*** Block opens ***

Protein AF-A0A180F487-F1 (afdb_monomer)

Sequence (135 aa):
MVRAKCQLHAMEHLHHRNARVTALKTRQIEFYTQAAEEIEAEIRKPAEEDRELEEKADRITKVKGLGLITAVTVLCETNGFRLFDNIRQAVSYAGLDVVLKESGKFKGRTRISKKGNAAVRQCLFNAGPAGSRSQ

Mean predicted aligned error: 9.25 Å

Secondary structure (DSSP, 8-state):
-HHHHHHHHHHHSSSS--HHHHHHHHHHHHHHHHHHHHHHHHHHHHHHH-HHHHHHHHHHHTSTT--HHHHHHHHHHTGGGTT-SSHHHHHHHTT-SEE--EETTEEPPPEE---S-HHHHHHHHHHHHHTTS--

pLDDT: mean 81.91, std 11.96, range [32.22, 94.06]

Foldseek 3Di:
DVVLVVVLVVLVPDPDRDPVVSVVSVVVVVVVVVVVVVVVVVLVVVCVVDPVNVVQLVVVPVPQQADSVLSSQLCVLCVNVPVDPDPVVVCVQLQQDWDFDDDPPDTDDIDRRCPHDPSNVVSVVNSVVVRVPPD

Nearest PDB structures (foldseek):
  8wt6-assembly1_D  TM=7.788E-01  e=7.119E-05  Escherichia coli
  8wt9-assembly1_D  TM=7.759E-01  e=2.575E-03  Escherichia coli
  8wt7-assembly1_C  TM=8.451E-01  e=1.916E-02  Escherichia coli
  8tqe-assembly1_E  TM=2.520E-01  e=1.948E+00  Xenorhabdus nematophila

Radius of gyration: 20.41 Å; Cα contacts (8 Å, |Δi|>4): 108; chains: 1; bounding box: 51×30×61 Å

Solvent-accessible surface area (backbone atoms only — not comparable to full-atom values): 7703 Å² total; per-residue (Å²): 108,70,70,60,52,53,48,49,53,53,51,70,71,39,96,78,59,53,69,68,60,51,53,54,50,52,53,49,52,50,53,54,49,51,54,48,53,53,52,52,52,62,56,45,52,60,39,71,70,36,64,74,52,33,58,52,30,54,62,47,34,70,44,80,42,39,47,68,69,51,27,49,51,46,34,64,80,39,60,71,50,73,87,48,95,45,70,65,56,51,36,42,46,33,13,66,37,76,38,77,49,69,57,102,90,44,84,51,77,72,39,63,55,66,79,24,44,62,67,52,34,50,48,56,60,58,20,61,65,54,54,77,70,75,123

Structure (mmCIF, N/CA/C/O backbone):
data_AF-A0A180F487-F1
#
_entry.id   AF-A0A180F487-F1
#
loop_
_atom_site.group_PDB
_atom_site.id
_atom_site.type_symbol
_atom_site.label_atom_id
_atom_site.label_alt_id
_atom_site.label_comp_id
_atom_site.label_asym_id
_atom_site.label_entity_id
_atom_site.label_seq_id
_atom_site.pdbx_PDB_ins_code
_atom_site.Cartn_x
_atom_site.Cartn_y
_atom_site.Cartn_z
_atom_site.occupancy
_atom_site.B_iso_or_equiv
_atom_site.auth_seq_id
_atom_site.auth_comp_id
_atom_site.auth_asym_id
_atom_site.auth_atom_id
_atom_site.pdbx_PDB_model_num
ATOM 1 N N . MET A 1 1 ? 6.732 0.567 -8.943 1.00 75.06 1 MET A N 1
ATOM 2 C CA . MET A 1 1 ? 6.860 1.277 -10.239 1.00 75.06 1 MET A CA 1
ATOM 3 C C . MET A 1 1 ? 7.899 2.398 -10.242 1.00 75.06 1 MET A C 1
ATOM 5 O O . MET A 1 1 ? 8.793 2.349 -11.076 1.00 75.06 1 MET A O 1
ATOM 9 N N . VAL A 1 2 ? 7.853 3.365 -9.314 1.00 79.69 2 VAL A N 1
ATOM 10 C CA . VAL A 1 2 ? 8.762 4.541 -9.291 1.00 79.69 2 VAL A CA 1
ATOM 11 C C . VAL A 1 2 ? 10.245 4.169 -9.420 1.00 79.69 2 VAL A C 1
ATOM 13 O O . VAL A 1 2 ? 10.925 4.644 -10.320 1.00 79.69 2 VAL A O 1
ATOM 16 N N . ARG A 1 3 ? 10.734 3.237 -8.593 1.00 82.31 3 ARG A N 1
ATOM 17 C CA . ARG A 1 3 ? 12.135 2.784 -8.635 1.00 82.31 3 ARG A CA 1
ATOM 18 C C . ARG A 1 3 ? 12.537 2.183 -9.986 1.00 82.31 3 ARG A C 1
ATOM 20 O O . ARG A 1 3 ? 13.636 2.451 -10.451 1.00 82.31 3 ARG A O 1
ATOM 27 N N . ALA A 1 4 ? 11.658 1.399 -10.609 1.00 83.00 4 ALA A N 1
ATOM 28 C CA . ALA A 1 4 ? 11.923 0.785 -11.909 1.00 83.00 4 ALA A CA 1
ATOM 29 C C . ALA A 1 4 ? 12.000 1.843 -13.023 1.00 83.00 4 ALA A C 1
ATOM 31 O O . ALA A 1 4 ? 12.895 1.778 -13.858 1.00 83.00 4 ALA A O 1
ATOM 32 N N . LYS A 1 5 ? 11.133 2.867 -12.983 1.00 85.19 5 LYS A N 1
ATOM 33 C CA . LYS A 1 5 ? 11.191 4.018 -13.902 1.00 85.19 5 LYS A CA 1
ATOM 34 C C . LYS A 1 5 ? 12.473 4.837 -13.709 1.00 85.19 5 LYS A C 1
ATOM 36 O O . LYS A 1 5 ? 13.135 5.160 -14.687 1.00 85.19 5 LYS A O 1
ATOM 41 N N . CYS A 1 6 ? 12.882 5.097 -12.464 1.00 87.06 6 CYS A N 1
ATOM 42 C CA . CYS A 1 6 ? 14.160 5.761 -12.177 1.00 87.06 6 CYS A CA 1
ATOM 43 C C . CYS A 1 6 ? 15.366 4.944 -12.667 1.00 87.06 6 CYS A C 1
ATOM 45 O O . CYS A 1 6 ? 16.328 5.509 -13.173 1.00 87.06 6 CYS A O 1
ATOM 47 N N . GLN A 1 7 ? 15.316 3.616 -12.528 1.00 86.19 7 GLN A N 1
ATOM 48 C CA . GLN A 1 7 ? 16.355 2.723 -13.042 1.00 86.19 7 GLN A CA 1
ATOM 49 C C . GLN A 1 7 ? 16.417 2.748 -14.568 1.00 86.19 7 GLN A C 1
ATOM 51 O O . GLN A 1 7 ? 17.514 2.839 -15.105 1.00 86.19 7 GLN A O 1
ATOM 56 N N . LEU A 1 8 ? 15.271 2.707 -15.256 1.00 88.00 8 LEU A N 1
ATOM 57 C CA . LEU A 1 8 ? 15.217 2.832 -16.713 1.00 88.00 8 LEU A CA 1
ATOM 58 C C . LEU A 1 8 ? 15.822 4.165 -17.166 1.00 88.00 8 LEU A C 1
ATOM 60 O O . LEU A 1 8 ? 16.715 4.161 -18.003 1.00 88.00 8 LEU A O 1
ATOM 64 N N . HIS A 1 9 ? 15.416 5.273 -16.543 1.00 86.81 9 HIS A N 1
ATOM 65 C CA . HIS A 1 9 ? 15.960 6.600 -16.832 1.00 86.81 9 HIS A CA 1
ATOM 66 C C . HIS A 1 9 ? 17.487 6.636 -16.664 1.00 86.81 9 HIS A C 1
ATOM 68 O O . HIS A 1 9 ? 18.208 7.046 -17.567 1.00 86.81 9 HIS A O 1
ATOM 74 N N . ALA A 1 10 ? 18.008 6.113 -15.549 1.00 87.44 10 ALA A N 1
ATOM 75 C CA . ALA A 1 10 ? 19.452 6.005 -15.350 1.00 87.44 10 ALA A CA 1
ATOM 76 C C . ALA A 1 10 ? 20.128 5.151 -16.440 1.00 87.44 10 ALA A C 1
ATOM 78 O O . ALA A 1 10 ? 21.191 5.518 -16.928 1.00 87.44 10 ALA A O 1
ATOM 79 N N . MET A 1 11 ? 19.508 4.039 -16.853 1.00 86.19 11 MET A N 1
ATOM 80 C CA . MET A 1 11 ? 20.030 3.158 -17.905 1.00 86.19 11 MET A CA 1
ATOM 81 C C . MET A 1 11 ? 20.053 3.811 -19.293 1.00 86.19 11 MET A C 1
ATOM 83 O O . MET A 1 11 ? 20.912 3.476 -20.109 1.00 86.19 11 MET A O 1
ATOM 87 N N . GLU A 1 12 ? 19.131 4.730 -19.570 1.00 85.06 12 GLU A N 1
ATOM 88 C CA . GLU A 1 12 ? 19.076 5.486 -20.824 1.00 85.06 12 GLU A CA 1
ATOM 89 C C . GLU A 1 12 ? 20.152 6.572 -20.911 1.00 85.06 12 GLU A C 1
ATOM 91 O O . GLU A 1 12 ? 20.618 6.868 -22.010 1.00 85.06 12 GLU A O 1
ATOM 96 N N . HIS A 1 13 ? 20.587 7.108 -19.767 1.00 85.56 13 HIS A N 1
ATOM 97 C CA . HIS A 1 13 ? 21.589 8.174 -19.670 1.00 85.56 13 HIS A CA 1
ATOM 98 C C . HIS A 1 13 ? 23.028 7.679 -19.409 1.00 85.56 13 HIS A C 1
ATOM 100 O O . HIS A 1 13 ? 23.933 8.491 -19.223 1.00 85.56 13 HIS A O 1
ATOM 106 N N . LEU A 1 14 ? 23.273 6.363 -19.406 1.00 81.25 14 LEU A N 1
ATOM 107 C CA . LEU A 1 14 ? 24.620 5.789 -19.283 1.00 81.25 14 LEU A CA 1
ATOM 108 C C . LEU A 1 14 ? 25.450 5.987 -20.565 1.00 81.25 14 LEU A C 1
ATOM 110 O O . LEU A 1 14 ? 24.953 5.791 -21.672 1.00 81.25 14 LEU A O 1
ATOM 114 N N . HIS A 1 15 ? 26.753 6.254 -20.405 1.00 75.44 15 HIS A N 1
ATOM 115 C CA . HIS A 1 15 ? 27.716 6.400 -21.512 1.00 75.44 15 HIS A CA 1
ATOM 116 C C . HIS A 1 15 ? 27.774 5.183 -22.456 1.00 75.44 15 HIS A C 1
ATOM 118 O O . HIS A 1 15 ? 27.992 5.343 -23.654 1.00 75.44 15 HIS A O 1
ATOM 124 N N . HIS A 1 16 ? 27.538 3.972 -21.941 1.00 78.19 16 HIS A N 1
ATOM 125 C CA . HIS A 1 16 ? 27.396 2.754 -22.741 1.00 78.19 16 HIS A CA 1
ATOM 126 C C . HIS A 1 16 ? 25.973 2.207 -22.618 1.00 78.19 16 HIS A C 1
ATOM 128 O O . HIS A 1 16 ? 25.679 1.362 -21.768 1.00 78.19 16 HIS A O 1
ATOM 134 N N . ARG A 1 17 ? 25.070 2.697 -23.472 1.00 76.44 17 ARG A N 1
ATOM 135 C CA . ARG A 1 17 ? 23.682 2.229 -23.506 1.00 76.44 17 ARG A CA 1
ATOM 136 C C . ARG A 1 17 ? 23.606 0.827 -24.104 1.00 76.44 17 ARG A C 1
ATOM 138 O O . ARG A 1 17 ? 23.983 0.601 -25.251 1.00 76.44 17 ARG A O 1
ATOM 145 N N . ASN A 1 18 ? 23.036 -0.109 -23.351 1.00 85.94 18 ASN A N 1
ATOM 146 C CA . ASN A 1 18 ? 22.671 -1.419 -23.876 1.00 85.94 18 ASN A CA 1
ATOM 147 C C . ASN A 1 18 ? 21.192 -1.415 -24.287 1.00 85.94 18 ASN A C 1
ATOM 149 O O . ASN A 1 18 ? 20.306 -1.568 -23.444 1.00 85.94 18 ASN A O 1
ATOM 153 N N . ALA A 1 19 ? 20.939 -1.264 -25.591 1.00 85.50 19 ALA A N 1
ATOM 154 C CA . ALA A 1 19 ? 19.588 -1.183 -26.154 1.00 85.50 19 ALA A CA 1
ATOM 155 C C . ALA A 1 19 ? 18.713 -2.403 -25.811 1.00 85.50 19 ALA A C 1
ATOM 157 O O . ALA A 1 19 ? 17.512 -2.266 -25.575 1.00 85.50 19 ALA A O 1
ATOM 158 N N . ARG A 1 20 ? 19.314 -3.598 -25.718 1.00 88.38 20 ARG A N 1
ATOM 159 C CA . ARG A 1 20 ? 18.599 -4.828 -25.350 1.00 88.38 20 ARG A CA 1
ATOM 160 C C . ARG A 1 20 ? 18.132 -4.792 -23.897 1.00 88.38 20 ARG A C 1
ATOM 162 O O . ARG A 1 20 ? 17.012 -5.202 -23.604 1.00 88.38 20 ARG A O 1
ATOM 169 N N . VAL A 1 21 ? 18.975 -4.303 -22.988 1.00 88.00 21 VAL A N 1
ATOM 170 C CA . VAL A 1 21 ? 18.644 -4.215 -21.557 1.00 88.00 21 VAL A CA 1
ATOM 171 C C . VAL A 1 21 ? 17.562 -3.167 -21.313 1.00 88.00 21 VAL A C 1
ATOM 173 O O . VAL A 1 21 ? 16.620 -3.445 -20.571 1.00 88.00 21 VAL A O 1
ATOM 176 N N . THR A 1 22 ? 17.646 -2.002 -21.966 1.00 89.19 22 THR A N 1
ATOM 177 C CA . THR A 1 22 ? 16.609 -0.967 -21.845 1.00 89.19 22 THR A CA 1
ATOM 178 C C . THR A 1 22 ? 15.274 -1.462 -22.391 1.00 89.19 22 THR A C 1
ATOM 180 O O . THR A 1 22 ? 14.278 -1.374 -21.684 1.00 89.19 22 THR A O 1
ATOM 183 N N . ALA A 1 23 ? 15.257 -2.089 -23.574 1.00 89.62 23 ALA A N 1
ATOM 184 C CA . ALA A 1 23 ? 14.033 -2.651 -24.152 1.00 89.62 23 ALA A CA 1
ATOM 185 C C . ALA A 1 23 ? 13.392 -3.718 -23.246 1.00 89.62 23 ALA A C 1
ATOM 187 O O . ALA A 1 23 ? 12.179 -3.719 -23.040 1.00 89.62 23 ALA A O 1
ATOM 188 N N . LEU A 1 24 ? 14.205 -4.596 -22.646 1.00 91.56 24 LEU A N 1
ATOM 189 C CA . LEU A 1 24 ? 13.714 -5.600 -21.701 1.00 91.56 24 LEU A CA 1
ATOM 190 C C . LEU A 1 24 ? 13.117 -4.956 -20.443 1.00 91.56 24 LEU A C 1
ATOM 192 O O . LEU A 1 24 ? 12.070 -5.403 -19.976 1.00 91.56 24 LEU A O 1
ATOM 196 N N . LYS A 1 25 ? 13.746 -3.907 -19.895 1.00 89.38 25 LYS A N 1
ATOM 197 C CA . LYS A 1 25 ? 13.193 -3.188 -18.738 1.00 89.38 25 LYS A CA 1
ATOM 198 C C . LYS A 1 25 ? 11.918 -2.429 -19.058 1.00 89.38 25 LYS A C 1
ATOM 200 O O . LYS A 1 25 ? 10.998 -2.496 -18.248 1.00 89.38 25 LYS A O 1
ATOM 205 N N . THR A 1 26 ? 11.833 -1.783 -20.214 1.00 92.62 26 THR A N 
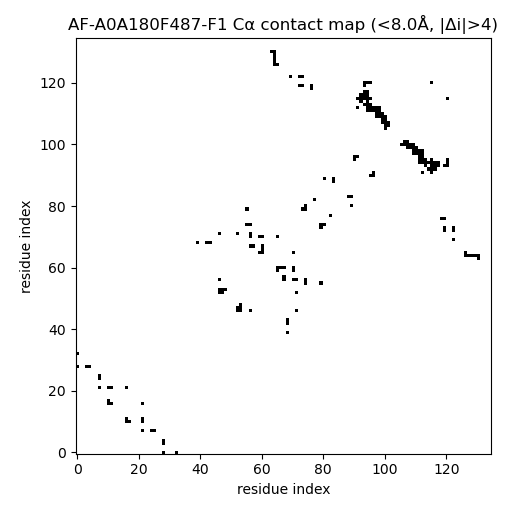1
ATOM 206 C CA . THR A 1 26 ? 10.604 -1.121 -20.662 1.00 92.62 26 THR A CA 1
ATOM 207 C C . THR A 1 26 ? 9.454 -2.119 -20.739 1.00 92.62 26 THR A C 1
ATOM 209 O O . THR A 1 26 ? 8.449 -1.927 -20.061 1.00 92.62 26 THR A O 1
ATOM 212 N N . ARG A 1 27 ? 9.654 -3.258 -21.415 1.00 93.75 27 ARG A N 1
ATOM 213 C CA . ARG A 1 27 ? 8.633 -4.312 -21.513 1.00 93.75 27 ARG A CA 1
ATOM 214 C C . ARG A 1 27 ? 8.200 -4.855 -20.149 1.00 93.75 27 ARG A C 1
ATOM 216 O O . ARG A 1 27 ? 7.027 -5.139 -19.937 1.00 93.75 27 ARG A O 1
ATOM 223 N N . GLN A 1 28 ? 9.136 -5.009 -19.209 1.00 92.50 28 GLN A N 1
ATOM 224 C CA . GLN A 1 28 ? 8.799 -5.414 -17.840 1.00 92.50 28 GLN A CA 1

*** Block closes ***

YOUR INSTRUCTIONS: In the entries above, the lines from the one bearing "ATOM 169 N N" up to and including the one bearing "ATOM 180 O O" should be transcribed exactly; no other line is wanted.

ANSWER TO THIS PROBLEM:
ATOM 169 N N . VAL A 1 21 ? 18.975 -4.303 -22.988 1.00 88.00 21 VAL A N 1
ATOM 170 C CA . VAL A 1 21 ? 18.644 -4.215 -21.557 1.00 88.00 21 VAL A CA 1
ATOM 171 C C . VAL A 1 21 ? 17.562 -3.167 -21.313 1.00 88.00 21 VAL A C 1
ATOM 173 O O . VAL A 1 21 ? 16.620 -3.445 -20.571 1.00 88.00 21 VAL A O 1
ATOM 176 N N . THR A 1 22 ? 17.646 -2.002 -21.966 1.00 89.19 22 THR A N 1
ATOM 177 C CA . THR A 1 22 ? 16.609 -0.967 -21.845 1.00 89.19 22 THR A CA 1
ATOM 178 C C . THR A 1 22 ? 15.274 -1.462 -22.391 1.00 89.19 22 THR A C 1
ATOM 180 O O . THR A 1 22 ? 14.278 -1.374 -21.684 1.00 89.19 22 THR A O 1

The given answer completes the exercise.